--- RECORD EXTRACTS Enclosed Below ---

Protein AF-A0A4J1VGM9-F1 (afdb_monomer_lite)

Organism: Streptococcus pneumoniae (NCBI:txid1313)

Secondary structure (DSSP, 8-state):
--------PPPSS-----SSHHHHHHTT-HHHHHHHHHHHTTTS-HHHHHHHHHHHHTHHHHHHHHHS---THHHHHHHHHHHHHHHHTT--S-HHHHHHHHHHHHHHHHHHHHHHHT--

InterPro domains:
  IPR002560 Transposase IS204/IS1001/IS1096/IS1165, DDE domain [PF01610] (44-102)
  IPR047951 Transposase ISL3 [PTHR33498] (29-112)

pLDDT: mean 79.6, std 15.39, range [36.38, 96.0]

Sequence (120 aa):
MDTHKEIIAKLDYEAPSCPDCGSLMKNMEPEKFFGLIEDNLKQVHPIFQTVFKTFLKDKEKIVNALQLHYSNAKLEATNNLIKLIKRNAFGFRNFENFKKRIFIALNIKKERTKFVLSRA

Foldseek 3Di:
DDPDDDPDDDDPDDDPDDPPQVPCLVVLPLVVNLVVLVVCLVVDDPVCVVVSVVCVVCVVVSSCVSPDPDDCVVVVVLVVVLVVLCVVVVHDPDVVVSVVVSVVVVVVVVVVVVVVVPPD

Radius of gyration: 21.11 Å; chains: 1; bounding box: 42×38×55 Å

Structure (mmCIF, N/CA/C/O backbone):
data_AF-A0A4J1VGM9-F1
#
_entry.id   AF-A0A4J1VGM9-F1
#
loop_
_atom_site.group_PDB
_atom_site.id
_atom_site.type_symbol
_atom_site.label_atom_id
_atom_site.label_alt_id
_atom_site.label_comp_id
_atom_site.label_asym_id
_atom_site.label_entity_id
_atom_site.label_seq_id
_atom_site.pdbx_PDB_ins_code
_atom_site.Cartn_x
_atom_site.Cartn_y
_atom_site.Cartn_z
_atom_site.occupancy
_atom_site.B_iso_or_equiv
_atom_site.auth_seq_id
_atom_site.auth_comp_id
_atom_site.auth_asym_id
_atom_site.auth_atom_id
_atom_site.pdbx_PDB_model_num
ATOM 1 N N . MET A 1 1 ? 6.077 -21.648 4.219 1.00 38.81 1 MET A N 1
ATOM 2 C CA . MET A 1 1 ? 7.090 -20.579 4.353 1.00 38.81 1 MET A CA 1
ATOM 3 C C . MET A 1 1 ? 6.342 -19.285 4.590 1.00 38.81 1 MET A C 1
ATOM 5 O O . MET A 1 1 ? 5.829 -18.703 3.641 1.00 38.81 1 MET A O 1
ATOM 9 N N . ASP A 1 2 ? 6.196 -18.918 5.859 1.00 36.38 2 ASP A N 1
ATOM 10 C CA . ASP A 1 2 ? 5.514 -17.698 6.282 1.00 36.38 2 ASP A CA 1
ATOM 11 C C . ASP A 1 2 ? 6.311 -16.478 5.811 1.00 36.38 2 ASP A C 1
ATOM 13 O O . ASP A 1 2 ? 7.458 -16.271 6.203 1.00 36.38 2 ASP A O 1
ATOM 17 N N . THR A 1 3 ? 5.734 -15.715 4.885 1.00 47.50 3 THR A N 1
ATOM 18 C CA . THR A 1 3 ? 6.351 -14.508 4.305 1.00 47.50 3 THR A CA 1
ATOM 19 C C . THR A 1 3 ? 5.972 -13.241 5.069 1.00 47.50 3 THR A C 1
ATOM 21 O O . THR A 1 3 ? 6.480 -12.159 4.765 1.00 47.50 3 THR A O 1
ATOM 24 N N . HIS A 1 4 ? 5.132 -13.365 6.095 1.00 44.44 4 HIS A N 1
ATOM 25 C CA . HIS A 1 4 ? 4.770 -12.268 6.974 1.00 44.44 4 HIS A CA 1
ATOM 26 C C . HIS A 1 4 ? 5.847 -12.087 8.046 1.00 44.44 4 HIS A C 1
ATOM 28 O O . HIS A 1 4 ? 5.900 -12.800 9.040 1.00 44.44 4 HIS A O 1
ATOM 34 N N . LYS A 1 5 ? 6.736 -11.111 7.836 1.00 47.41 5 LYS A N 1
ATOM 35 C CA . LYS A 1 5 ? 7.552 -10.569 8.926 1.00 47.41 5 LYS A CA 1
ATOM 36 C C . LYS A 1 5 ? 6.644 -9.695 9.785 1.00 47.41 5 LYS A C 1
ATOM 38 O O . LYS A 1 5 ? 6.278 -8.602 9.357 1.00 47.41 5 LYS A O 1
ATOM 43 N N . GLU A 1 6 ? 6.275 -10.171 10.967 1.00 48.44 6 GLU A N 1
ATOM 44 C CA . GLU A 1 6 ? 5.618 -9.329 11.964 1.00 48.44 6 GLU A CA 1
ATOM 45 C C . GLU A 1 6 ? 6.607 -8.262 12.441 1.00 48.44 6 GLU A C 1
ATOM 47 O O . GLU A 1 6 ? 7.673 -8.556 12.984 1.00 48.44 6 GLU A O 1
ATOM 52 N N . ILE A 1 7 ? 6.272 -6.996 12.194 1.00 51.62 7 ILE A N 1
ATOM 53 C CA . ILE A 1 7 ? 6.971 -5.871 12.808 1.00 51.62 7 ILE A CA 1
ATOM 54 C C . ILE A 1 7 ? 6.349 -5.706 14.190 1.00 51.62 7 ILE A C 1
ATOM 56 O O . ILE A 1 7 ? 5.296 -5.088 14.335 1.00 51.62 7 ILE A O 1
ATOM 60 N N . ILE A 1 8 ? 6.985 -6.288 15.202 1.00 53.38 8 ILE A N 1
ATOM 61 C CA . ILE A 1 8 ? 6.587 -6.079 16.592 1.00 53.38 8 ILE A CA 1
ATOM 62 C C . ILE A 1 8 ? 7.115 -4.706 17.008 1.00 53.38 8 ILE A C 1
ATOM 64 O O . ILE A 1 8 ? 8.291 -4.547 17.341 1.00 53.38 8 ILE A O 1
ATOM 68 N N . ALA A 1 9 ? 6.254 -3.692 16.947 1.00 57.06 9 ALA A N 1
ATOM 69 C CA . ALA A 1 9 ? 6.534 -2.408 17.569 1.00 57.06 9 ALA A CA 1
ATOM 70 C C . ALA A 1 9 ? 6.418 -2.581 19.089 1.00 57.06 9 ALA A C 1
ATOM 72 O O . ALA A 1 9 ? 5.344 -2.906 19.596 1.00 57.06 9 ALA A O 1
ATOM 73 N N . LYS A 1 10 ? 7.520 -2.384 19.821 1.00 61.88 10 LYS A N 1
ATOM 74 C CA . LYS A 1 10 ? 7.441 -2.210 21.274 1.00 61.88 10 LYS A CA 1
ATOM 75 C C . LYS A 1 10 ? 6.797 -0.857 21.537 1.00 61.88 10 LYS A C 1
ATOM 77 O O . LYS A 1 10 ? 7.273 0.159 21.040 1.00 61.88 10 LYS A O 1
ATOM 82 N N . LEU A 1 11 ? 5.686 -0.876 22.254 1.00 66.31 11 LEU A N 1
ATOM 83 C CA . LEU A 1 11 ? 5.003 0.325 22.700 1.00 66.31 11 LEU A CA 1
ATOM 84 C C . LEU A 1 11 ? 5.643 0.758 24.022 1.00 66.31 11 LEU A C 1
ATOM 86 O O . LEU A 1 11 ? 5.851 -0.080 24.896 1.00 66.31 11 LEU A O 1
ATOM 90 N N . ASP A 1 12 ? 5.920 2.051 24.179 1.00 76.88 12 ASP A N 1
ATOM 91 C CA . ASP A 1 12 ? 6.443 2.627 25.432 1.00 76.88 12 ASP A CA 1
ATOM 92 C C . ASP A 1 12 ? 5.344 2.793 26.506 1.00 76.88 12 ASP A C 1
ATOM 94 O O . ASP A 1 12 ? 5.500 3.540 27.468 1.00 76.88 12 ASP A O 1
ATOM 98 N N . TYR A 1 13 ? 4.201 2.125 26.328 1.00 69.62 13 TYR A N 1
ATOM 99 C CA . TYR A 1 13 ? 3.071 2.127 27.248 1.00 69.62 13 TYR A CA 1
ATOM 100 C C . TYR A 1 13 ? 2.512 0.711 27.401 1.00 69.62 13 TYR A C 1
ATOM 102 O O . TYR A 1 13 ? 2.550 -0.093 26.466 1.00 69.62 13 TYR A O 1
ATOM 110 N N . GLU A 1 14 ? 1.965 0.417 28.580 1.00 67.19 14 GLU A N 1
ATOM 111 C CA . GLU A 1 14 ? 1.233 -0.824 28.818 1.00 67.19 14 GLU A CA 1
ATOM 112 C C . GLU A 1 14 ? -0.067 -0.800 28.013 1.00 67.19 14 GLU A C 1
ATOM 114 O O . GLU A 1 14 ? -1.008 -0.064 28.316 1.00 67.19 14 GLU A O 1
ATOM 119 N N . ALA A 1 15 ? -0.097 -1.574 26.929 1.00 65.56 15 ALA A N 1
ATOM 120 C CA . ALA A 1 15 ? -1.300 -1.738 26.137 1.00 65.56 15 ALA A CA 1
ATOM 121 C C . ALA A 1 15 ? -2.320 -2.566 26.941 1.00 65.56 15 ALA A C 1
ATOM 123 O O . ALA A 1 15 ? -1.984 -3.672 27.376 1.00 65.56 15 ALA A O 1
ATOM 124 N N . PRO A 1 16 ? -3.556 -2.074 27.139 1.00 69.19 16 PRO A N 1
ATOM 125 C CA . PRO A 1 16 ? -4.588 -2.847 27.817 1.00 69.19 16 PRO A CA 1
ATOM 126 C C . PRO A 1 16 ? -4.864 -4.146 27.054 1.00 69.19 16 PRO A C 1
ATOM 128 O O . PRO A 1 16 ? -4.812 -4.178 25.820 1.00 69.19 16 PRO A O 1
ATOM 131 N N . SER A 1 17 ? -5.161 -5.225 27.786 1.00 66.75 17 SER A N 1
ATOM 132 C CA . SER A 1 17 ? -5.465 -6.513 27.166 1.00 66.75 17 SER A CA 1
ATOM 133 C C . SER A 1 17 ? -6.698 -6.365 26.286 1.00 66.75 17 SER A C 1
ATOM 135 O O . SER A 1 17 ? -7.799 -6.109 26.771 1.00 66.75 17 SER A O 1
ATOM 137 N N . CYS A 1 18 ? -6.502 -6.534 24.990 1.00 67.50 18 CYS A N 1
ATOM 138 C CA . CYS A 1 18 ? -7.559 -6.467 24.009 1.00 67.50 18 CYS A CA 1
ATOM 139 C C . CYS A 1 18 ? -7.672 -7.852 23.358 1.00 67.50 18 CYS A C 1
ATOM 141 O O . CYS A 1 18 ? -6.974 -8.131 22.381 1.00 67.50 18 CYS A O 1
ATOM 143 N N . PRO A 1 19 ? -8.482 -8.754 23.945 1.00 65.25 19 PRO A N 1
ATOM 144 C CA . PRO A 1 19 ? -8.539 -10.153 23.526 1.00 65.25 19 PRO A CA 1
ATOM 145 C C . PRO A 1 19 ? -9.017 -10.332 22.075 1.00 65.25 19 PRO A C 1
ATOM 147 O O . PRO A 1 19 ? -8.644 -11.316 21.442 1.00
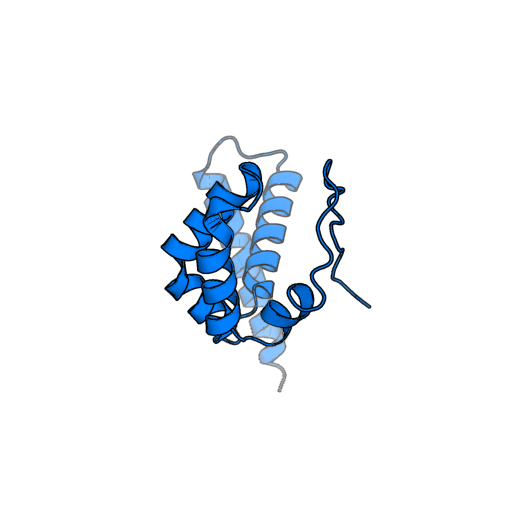 65.25 19 PRO A O 1
ATOM 150 N N . ASP A 1 20 ? -9.737 -9.349 21.514 1.00 64.06 20 ASP A N 1
ATOM 151 C CA . ASP A 1 20 ? -10.415 -9.487 20.216 1.00 64.06 20 ASP A CA 1
ATOM 152 C C . ASP A 1 20 ? -9.939 -8.529 19.105 1.00 64.06 20 ASP A C 1
ATOM 154 O O . ASP A 1 20 ? -10.281 -8.717 17.940 1.00 64.06 20 ASP A O 1
ATOM 158 N N . CYS A 1 21 ? -9.114 -7.509 19.368 1.00 62.94 21 CYS A N 1
ATOM 159 C CA . CYS A 1 21 ? -8.731 -6.566 18.296 1.00 62.94 21 CYS A CA 1
ATOM 160 C C . CYS A 1 21 ? -7.877 -7.199 17.193 1.00 62.94 21 CYS A C 1
ATOM 162 O O . CYS A 1 21 ? -7.968 -6.781 16.037 1.00 62.94 21 CYS A O 1
ATOM 164 N N . GLY A 1 22 ? -7.069 -8.212 17.518 1.00 60.12 22 GLY A N 1
ATOM 165 C CA . GLY A 1 22 ? -6.265 -8.924 16.522 1.00 60.12 22 GLY A CA 1
ATOM 166 C C . GLY A 1 22 ? -7.104 -9.770 15.556 1.00 60.12 22 GLY A C 1
ATOM 167 O O . GLY A 1 22 ? -6.707 -9.970 14.406 1.00 60.12 22 GLY A O 1
ATOM 168 N N . SER A 1 23 ? -8.269 -10.254 15.996 1.00 62.84 23 SER A N 1
ATOM 169 C CA . SER A 1 23 ? -9.154 -11.106 15.197 1.00 62.84 23 SER A CA 1
ATOM 170 C C . SER A 1 23 ? -10.134 -10.300 14.342 1.00 62.84 23 SER A C 1
ATOM 172 O O . SER A 1 23 ? -10.480 -10.751 13.256 1.00 62.84 23 SER A O 1
ATOM 174 N N . LEU A 1 24 ? -10.509 -9.078 14.736 1.00 65.31 24 LEU A N 1
ATOM 175 C CA . LEU A 1 24 ? -11.466 -8.246 13.985 1.00 65.31 24 LEU A CA 1
ATOM 176 C C . LEU A 1 24 ? -11.010 -7.903 12.561 1.00 65.31 24 LEU A C 1
ATOM 178 O O . LEU A 1 24 ? -11.801 -7.985 11.621 1.00 65.31 24 LEU A O 1
ATOM 182 N N . MET A 1 25 ? -9.726 -7.574 12.376 1.00 63.22 25 MET A N 1
ATOM 183 C CA . MET A 1 25 ? -9.179 -7.329 11.035 1.00 63.22 25 MET A CA 1
ATOM 184 C C . MET A 1 25 ? -8.943 -8.621 10.244 1.00 63.22 25 MET A C 1
ATOM 186 O O . MET A 1 25 ? -9.064 -8.611 9.022 1.00 63.22 25 MET A O 1
ATOM 190 N N . LYS A 1 26 ? -8.635 -9.739 10.920 1.00 64.25 26 LYS A N 1
ATOM 191 C CA . LYS A 1 26 ? -8.477 -11.056 10.275 1.00 64.25 26 LYS A CA 1
ATOM 192 C C . LYS A 1 26 ? -9.810 -11.644 9.812 1.00 64.25 26 LYS A C 1
ATOM 194 O O . LYS A 1 26 ? -9.843 -12.311 8.785 1.00 64.25 26 LYS A O 1
ATOM 199 N N . ASN A 1 27 ? -10.887 -11.368 10.541 1.00 66.94 27 ASN A N 1
ATOM 200 C CA . ASN A 1 27 ? -12.219 -11.907 10.283 1.00 66.94 27 ASN A CA 1
ATOM 201 C C . ASN A 1 27 ? -13.052 -11.031 9.330 1.00 66.94 27 ASN A C 1
ATOM 203 O O . ASN A 1 27 ? -14.209 -11.353 9.100 1.00 66.94 27 ASN A O 1
ATOM 207 N N . MET A 1 28 ? -12.477 -9.956 8.767 1.00 69.25 28 MET A N 1
ATOM 208 C CA . MET A 1 28 ? -13.153 -9.043 7.832 1.00 69.25 28 MET A CA 1
ATOM 209 C C . MET A 1 28 ? -14.484 -8.484 8.368 1.00 69.25 28 MET A C 1
ATOM 211 O O . MET A 1 28 ? -15.462 -8.408 7.633 1.00 69.25 28 MET A O 1
ATOM 215 N N . GLU A 1 29 ? -14.511 -8.045 9.629 1.00 80.44 29 GLU A N 1
ATOM 216 C CA . GLU A 1 29 ? -15.694 -7.430 10.257 1.00 80.44 29 GLU A CA 1
ATOM 217 C C . GLU A 1 29 ? -15.482 -5.907 10.418 1.00 80.44 29 GLU A C 1
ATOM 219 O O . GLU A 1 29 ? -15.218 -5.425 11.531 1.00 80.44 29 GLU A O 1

--- End of Enclosed RECORD EXTRACTS ---

**TASK DIRECTIONS**
Wherever the string "Transposase" is found in the entries, copy the line it sits in.

**RESULT FOR THIS EXERCISE**
  IPR002560 Transposase IS204/IS1001/IS1096/IS1165, DDE domain [PF01610] (44-102)
  IPR047951 Transposase ISL3 [PTHR33498] (29-112)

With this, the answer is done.